Грачевский крокодил. Вторая редакция
Шрифт:
XL
В тот же день «общество ревнителей» имело свое заседание и, согласно состоявшегося журнального постановления, порешило с наступлением сумерек открыть действия общества, приступить к ловле крокодилов. Так как описываемый день был воскресный, то почти все члены были налицо, и собрание вышло самое оживленное. Речей было произнесено несколько, дебаты велись шумно, но только без очереди, а одновременно, так как ораторы, не будучи в силах сдерживать себя и, сверх того, опасаясь позабыть озарявшие их мысли, торопились их высказывать, справедливо требуя притом о скорейшем занесении таковых в журнал, в том соображении, что «написано пером, не вырубишь топором», тогда как «слово не воробей, и за хвост его не поймаешь». Как ни хлопотал г. Знаменский водворить порядок, как ни старался внушить обществу, что для ведения дебатов необходимо соблюдать очередь, как ни звонил председатель Нирьют в колокольчик, призывая собрание к порядку, но ни внушения г. Знаменского, ни перезвон Нирьюта не могли достигнуть желаемых результатов. Г. Знаменский выходил из себя, пот катился с него ручьями, он метался по комнате, подбегая то к одному, то к другому члену, и в отчаянии хотел
В этом заседании были осмотрены все снасти, предназначавшиеся для ловли крокодилов. Снастей таковых было несколько, и все они оказались наилучшей доброты. Всего больше шумели и спорили, когда рассматривался вопрос о приспособлении этих снастей к делу и вообще какой именно тактики держаться при ловле крокодилов. Одни предлагали опустить на дно и потом вдруг вытащить их, а другие, наоборот, доказывали, что опускать на дно нельзя, ибо крокодилы могут оказаться внизу сетей, а что всего лучше применить систему забродов. Спор этот продолжался более часа. Наконец г. Знаменский, добившийся кое-как слова, предложил одною сетью перегородить реку повыше того места, где чаще всего появлялся крокодил, другую же сеть опустить в воду, пониже сказанного места, и тянуть по направлению к первой сети. Но так как крокодилы могут выскакивать из воды в камыши и обратно, то Знаменский предложил расставить в камышах верховых, вооружив их железными вилами и топорами. Соглашаясь с главными основаниями предложения, некоторые из членов предлагали, однако, вооружить верховых не вилами и топорами, а ружьями и трещотками, а если трещоток не окажется, то дать им арапники, и чтобы арапниками этими они хлопали, как хлопают обыкновенно охотники, выпугивая из кустов зайцев. Предложение это было принято почти единогласно. Затем г. Знаменский доложил собранию, что им было вычитано у доктора Эдуарда Фогеля, что крокодилы имеют большую склонность к музыке; что были примеры на берегах озера Малагарази, что к пастухам, игравшим на каком-нибудь музыкальном инструменте, подползали крокодилы, слушали с увлечением музыку, и когда пастухи, увидав их, переставали играть, то крокодилы их пожирали. В виду этого г. Знаменский считал бы весьма полезным — попросить Нирьюта захватить с собою гитару, сесть в камыши и сыграть что-либо. Предложение это вызвало общий хохот и, как это случается даже и на более серьезных собраниях, несколько умиротворило расходившиеся страсти, и программа действий была немедленно утверждена.

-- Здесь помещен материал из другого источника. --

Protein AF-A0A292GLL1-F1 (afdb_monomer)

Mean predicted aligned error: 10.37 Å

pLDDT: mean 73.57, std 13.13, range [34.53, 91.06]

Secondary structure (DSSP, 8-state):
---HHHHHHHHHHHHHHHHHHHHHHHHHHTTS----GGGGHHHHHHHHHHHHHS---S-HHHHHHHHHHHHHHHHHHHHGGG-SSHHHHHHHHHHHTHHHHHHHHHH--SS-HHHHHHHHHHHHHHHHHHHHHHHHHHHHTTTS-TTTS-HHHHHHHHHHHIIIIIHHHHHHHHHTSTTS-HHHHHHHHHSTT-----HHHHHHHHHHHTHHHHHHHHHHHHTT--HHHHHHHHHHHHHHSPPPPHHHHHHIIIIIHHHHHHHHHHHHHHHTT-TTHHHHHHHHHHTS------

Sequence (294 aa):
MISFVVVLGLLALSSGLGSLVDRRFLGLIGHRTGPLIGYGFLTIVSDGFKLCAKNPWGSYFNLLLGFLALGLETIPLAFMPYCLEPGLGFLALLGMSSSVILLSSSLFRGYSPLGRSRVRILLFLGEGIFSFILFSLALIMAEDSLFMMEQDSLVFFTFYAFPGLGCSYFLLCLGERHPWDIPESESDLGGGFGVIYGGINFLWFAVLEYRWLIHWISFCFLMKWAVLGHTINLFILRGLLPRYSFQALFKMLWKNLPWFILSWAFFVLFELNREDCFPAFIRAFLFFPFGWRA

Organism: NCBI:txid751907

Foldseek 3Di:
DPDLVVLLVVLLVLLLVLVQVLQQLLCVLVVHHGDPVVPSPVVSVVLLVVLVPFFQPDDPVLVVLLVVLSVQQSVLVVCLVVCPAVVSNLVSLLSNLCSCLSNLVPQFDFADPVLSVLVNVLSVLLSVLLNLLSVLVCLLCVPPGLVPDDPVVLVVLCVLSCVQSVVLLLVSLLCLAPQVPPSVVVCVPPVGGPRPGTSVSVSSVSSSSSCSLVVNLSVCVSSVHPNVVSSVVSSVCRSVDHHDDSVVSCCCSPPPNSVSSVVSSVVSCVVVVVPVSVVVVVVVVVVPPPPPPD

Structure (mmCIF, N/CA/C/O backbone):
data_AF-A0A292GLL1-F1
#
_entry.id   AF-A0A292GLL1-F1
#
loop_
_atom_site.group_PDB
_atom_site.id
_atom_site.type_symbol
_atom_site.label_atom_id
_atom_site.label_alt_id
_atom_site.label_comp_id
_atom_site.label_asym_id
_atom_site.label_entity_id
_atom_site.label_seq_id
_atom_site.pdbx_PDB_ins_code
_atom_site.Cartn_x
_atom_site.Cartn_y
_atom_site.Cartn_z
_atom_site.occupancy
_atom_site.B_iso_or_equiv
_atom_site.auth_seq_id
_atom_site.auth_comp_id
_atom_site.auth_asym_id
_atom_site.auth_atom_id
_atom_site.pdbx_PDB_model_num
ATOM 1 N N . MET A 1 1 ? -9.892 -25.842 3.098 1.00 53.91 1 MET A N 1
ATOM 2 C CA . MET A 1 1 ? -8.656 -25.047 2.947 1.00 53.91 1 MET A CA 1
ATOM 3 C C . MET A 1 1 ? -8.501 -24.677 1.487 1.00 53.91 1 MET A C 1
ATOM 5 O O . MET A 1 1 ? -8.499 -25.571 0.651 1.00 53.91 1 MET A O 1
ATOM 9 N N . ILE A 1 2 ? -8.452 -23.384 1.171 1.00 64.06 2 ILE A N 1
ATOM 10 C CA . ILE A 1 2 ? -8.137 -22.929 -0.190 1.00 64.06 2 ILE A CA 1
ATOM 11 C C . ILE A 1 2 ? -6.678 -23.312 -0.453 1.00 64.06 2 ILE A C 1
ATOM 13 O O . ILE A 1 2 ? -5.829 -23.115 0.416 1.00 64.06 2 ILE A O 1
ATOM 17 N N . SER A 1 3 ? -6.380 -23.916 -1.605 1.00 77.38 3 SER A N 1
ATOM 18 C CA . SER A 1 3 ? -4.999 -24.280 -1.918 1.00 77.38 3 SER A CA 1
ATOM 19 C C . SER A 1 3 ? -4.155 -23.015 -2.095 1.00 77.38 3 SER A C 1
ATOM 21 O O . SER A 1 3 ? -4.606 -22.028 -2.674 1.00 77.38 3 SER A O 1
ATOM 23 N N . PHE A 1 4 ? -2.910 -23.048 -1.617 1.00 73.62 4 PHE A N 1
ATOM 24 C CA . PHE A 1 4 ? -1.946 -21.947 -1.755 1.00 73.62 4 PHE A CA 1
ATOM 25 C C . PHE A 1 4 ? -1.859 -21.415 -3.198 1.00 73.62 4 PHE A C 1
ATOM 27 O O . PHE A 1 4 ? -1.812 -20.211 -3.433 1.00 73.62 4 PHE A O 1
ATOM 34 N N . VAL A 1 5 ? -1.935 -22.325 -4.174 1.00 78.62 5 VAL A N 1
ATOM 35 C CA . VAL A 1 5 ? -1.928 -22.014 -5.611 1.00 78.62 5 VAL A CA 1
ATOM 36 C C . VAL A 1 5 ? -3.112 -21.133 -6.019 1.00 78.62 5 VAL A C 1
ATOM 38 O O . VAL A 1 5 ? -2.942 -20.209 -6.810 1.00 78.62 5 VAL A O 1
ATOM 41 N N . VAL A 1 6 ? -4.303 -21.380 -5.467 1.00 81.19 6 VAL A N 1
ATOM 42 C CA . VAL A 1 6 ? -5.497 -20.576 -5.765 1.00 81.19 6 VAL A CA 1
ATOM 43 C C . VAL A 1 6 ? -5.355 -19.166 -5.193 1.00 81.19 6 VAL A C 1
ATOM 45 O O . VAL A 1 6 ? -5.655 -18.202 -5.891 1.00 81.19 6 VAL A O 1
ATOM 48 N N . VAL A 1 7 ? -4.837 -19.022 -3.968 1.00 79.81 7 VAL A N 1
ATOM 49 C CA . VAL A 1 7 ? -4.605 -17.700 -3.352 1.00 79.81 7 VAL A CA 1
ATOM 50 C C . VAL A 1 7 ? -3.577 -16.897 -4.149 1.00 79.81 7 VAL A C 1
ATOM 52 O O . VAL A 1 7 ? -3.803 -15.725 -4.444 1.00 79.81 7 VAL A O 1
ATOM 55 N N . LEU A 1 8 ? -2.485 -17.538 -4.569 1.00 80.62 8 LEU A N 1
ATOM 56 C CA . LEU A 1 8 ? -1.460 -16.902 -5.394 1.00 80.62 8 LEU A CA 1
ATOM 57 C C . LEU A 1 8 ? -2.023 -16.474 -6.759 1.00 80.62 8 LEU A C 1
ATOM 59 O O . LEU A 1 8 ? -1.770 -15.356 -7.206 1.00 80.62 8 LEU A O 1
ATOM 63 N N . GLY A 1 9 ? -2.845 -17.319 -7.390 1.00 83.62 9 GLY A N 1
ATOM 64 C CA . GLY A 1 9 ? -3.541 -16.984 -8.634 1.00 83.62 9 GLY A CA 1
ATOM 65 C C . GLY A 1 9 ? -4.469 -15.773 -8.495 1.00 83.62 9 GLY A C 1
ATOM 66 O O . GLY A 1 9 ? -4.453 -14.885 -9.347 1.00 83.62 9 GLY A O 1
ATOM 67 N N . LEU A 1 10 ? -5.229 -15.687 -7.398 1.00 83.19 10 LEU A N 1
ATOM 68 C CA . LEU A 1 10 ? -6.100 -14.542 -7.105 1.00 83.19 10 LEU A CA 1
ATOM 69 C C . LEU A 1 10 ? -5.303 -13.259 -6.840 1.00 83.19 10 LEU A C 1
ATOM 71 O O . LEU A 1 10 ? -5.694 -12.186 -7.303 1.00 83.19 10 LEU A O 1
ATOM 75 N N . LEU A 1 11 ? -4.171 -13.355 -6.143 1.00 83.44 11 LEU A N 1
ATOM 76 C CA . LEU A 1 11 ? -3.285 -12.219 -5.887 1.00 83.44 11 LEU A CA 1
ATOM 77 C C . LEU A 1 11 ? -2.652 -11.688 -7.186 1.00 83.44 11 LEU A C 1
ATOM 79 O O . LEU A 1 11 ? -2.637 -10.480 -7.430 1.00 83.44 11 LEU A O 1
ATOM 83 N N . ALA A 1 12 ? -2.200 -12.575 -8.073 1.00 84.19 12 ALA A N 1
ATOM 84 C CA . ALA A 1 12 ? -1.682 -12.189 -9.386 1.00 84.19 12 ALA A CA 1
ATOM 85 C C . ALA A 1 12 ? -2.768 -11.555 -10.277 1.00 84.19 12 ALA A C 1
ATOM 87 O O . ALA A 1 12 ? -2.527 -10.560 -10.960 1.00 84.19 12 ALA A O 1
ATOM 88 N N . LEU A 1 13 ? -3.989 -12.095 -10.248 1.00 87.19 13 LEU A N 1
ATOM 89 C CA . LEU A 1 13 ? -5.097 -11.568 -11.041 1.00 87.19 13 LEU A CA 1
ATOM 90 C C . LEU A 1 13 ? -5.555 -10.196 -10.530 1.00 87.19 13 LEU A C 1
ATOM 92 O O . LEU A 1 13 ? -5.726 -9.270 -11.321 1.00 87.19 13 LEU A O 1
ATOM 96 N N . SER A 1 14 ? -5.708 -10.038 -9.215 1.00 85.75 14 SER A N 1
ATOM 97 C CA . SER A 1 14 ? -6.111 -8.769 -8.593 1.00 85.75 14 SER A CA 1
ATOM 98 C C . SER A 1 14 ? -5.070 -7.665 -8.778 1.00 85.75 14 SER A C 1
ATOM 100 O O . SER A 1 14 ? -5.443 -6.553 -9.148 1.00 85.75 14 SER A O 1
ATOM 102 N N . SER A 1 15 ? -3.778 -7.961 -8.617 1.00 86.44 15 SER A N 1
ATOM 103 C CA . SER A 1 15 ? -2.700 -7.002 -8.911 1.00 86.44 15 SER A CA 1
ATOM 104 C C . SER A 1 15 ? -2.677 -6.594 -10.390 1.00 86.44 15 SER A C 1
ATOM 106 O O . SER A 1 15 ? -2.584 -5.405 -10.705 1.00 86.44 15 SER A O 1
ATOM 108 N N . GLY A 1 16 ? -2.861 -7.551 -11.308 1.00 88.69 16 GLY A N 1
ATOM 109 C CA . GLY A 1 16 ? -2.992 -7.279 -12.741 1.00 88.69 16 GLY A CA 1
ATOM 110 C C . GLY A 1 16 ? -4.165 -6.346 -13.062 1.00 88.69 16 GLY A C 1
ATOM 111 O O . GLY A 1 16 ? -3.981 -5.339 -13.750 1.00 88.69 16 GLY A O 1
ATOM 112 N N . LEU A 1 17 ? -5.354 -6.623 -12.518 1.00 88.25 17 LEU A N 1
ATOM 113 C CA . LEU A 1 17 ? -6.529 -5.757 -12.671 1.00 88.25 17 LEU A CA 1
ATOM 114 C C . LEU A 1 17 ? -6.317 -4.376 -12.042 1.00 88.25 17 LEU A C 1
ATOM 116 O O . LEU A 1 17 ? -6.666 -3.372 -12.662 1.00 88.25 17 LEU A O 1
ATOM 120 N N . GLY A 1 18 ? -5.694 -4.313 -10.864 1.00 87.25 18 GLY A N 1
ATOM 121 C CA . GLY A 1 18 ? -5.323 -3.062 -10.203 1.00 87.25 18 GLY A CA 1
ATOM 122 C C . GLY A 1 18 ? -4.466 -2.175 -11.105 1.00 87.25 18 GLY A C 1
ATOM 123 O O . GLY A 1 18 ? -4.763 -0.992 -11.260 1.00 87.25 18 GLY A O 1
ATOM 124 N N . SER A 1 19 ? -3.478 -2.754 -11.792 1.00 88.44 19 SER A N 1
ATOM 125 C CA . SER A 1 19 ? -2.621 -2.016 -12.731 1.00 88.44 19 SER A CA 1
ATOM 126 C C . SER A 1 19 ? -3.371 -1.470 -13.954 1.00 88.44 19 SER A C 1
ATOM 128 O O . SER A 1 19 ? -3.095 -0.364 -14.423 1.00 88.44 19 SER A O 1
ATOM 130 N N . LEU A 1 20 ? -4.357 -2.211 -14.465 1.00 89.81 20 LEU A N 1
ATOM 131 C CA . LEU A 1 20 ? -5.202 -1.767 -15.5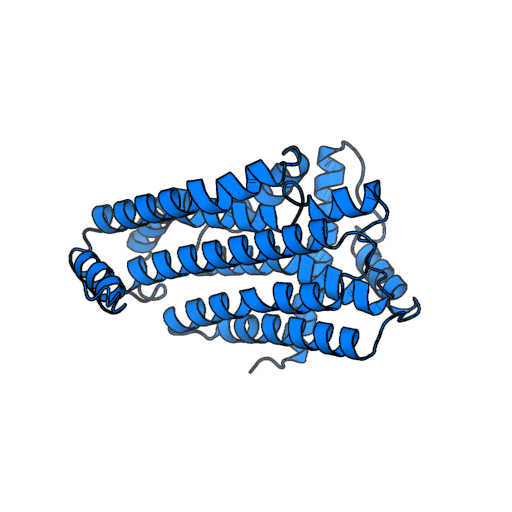74 1.00 89.81 20 LEU A CA 1
ATOM 132 C C . LEU A 1 20 ? -6.085 -0.598 -15.151 1.00 89.81 20 LEU A C 1
ATOM 134 O O . LEU A 1 20 ? -6.172 0.395 -15.878 1.00 89.81 20 LEU A O 1
ATOM 138 N N . VAL A 1 21 ? -6.723 -0.720 -13.985 1.00 88.31 21 VAL A N 1
ATOM 139 C CA . VAL A 1 21 ? -7.575 0.319 -13.400 1.00 88.31 21 VAL A CA 1
ATOM 140 C C . VAL A 1 21 ? -6.767 1.598 -13.186 1.00 88.31 21 VAL A C 1
ATOM 142 O O . VAL A 1 21 ? -7.183 2.662 -13.640 1.00 88.31 21 VAL A O 1
ATOM 145 N N . ASP A 1 22 ? -5.564 1.483 -12.626 1.00 86.25 22 ASP A N 1
ATOM 146 C CA . ASP A 1 22 ? -4.631 2.596 -12.423 1.00 86.25 22 ASP A CA 1
ATOM 147 C C . ASP A 1 22 ? -4.302 3.316 -13.746 1.00 86.25 22 ASP A C 1
ATOM 149 O O . ASP A 1 22 ? -4.494 4.526 -13.887 1.00 86.25 22 ASP A O 1
ATOM 153 N N . ARG A 1 23 ? -3.914 2.565 -14.790 1.00 87.38 23 ARG A N 1
ATOM 154 C CA . ARG A 1 23 ? -3.622 3.128 -16.124 1.00 87.38 23 ARG A CA 1
ATOM 155 C C . ARG A 1 23 ? -4.838 3.805 -16.763 1.00 87.38 23 ARG A C 1
ATOM 157 O O . ARG A 1 23 ? -4.667 4.763 -17.519 1.00 87.38 23 ARG A O 1
ATOM 164 N N . ARG A 1 24 ? -6.054 3.313 -16.503 1.00 88.50 24 ARG A N 1
ATOM 165 C CA . ARG A 1 24 ? -7.302 3.926 -16.983 1.00 88.50 24 ARG A CA 1
ATOM 166 C C . ARG A 1 24 ? -7.596 5.228 -16.242 1.00 88.50 24 ARG A C 1
ATOM 168 O O . ARG A 1 24 ? -7.831 6.226 -16.915 1.00 88.50 24 ARG A O 1
ATOM 175 N N . PHE A 1 25 ? -7.516 5.249 -14.910 1.00 88.12 25 PHE A N 1
ATOM 176 C CA . PHE A 1 25 ? -7.727 6.462 -14.110 1.00 88.12 25 PHE A CA 1
ATOM 177 C C . PHE A 1 25 ? -6.706 7.555 -14.432 1.00 88.12 25 PHE A C 1
ATOM 179 O O . PHE A 1 25 ? -7.092 8.691 -14.691 1.00 88.12 25 PHE A O 1
ATOM 186 N N . LEU A 1 26 ? -5.419 7.215 -14.525 1.00 86.94 26 LEU A N 1
ATOM 187 C CA . LEU A 1 26 ? -4.382 8.170 -14.932 1.00 86.94 26 LEU A CA 1
ATOM 188 C C . LEU A 1 26 ? -4.564 8.653 -16.377 1.00 86.94 26 LEU A C 1
ATOM 190 O O . LEU A 1 26 ? -4.212 9.786 -16.700 1.00 86.94 26 LEU A O 1
ATOM 194 N N . GLY A 1 27 ? -5.117 7.808 -17.252 1.00 87.25 27 GLY A N 1
ATOM 195 C CA . GLY A 1 27 ? -5.541 8.224 -18.585 1.00 87.25 27 GLY A CA 1
ATOM 196 C C . GLY A 1 27 ? -6.635 9.289 -18.515 1.00 87.25 27 GLY A C 1
ATOM 197 O O . GLY A 1 27 ? -6.478 10.357 -19.098 1.00 87.25 27 GLY A O 1
ATOM 198 N N . LEU A 1 28 ? -7.690 9.032 -17.737 1.00 89.12 28 LEU A N 1
ATOM 199 C CA . LEU A 1 28 ? -8.807 9.961 -17.550 1.00 89.12 28 LEU A CA 1
ATOM 200 C C . LEU A 1 28 ? -8.347 11.315 -16.991 1.00 89.12 28 LEU A C 1
ATOM 202 O O . LEU A 1 28 ? -8.716 12.346 -17.545 1.00 89.12 28 LEU A O 1
ATOM 206 N N . ILE A 1 29 ? -7.504 11.313 -15.953 1.00 88.94 29 ILE A N 1
ATOM 207 C CA . ILE A 1 29 ? -6.950 12.538 -15.346 1.00 88.94 29 ILE A CA 1
ATOM 208 C C . ILE A 1 29 ? -6.079 13.299 -16.352 1.00 88.94 29 ILE A C 1
ATOM 210 O O . ILE A 1 29 ? -6.158 14.518 -16.453 1.00 88.94 29 ILE A O 1
ATOM 214 N N . GLY A 1 30 ? -5.277 12.580 -17.139 1.00 87.81 30 GLY A N 1
ATOM 215 C CA . GLY A 1 30 ? -4.451 13.159 -18.197 1.00 87.81 30 GLY A CA 1
ATOM 216 C C . GLY A 1 30 ? -5.197 13.465 -19.500 1.00 87.81 30 GLY A C 1
ATOM 217 O O . GLY A 1 30 ? -4.530 13.653 -20.514 1.00 87.81 30 GLY A O 1
ATOM 218 N N . HIS A 1 31 ? -6.537 13.443 -19.511 1.00 88.69 31 HIS A N 1
ATOM 219 C CA . HIS A 1 31 ? -7.378 13.633 -20.701 1.00 88.69 31 HIS A CA 1
ATOM 220 C C . HIS A 1 31 ? -6.961 12.780 -21.917 1.00 88.69 31 HIS A C 1
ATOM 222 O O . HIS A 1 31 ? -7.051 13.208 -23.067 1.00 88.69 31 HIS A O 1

Затем собрание принялось за распределение каждому члену его обязанностей с целию избежать толкотни и суеты: чтобы члены не совались туда, куда их не спрашивают; чтобы верховые не лезли в воду тянуть сеть, а пешие не становились на места, назначенные верховым. Распределение это возбудило много шума и споров. Никому не хотелось лезть в воду, а другие, напротив, не желали быть в цепи, где, стоя на довольно далеком расстоянии, они рисковали, во-первых, ничего не видеть, а во-вторых, быть забытыми при раздаче водочной порции. Много спорили, много шумели, но, наконец, и это дело уладилось; и каждому члену было назначено, что именно он должен был делать. Г. Знаменский, говоривший и хлопотавший более всех, был в совершенном изнеможении, а так как и остальные члены тоже поизмучились, то общество и порешило послать за водкой и подкрепить свои силы. С появлением водки собрание вздохнуло свободнее.
В это самое время дверь с шумом распахнулась, и в комнату вошел какой-то неизвестный мужчина мрачного вида, с косыми глазами, бритым подбородком и черными усами вроде двух громадных запятых, поднятых кверху. На вошедшем был нанковый пиджак, такие же брюки, заправленные за голенища длинных сапог, и летняя белая фуражка военного покроя. Висевший за спиной мешок и длинная палка в руках указывали, что то был какой-то пешеход. Войдя в комнату и сняв фуражку, «мрачный незнакомец» помолился на образа и поклонился обществу.
— Мир честной компании! — проговорил он, подняв кверху правую руку наподобие Любима Торцова. — Возвращаюсь с богомолья из Киева, из Воронежа, но, услыхав, что у вас здесь неладно, что завелась какая-то нечисть, которую вы собираетесь изловить, задумал переночевать и предложить вам свои услуги. Из военных я, прапорщик в отставке, но бывал во многих сражениях и баталиях и за отечество немало крови пролил… Не будь на свете водки, давным бы давно в полковничьем чине состоял. Походы ломал я дальние, на краю света был и даже в тех самых местах, где эта самая нечисть зародилась и размножилась… Коли хотите принять в компанию, пособить могу… А прежде всего стаканчик водки, а то устал очень, да и в глотке так пересохло, что словно мне суконкой вытерли.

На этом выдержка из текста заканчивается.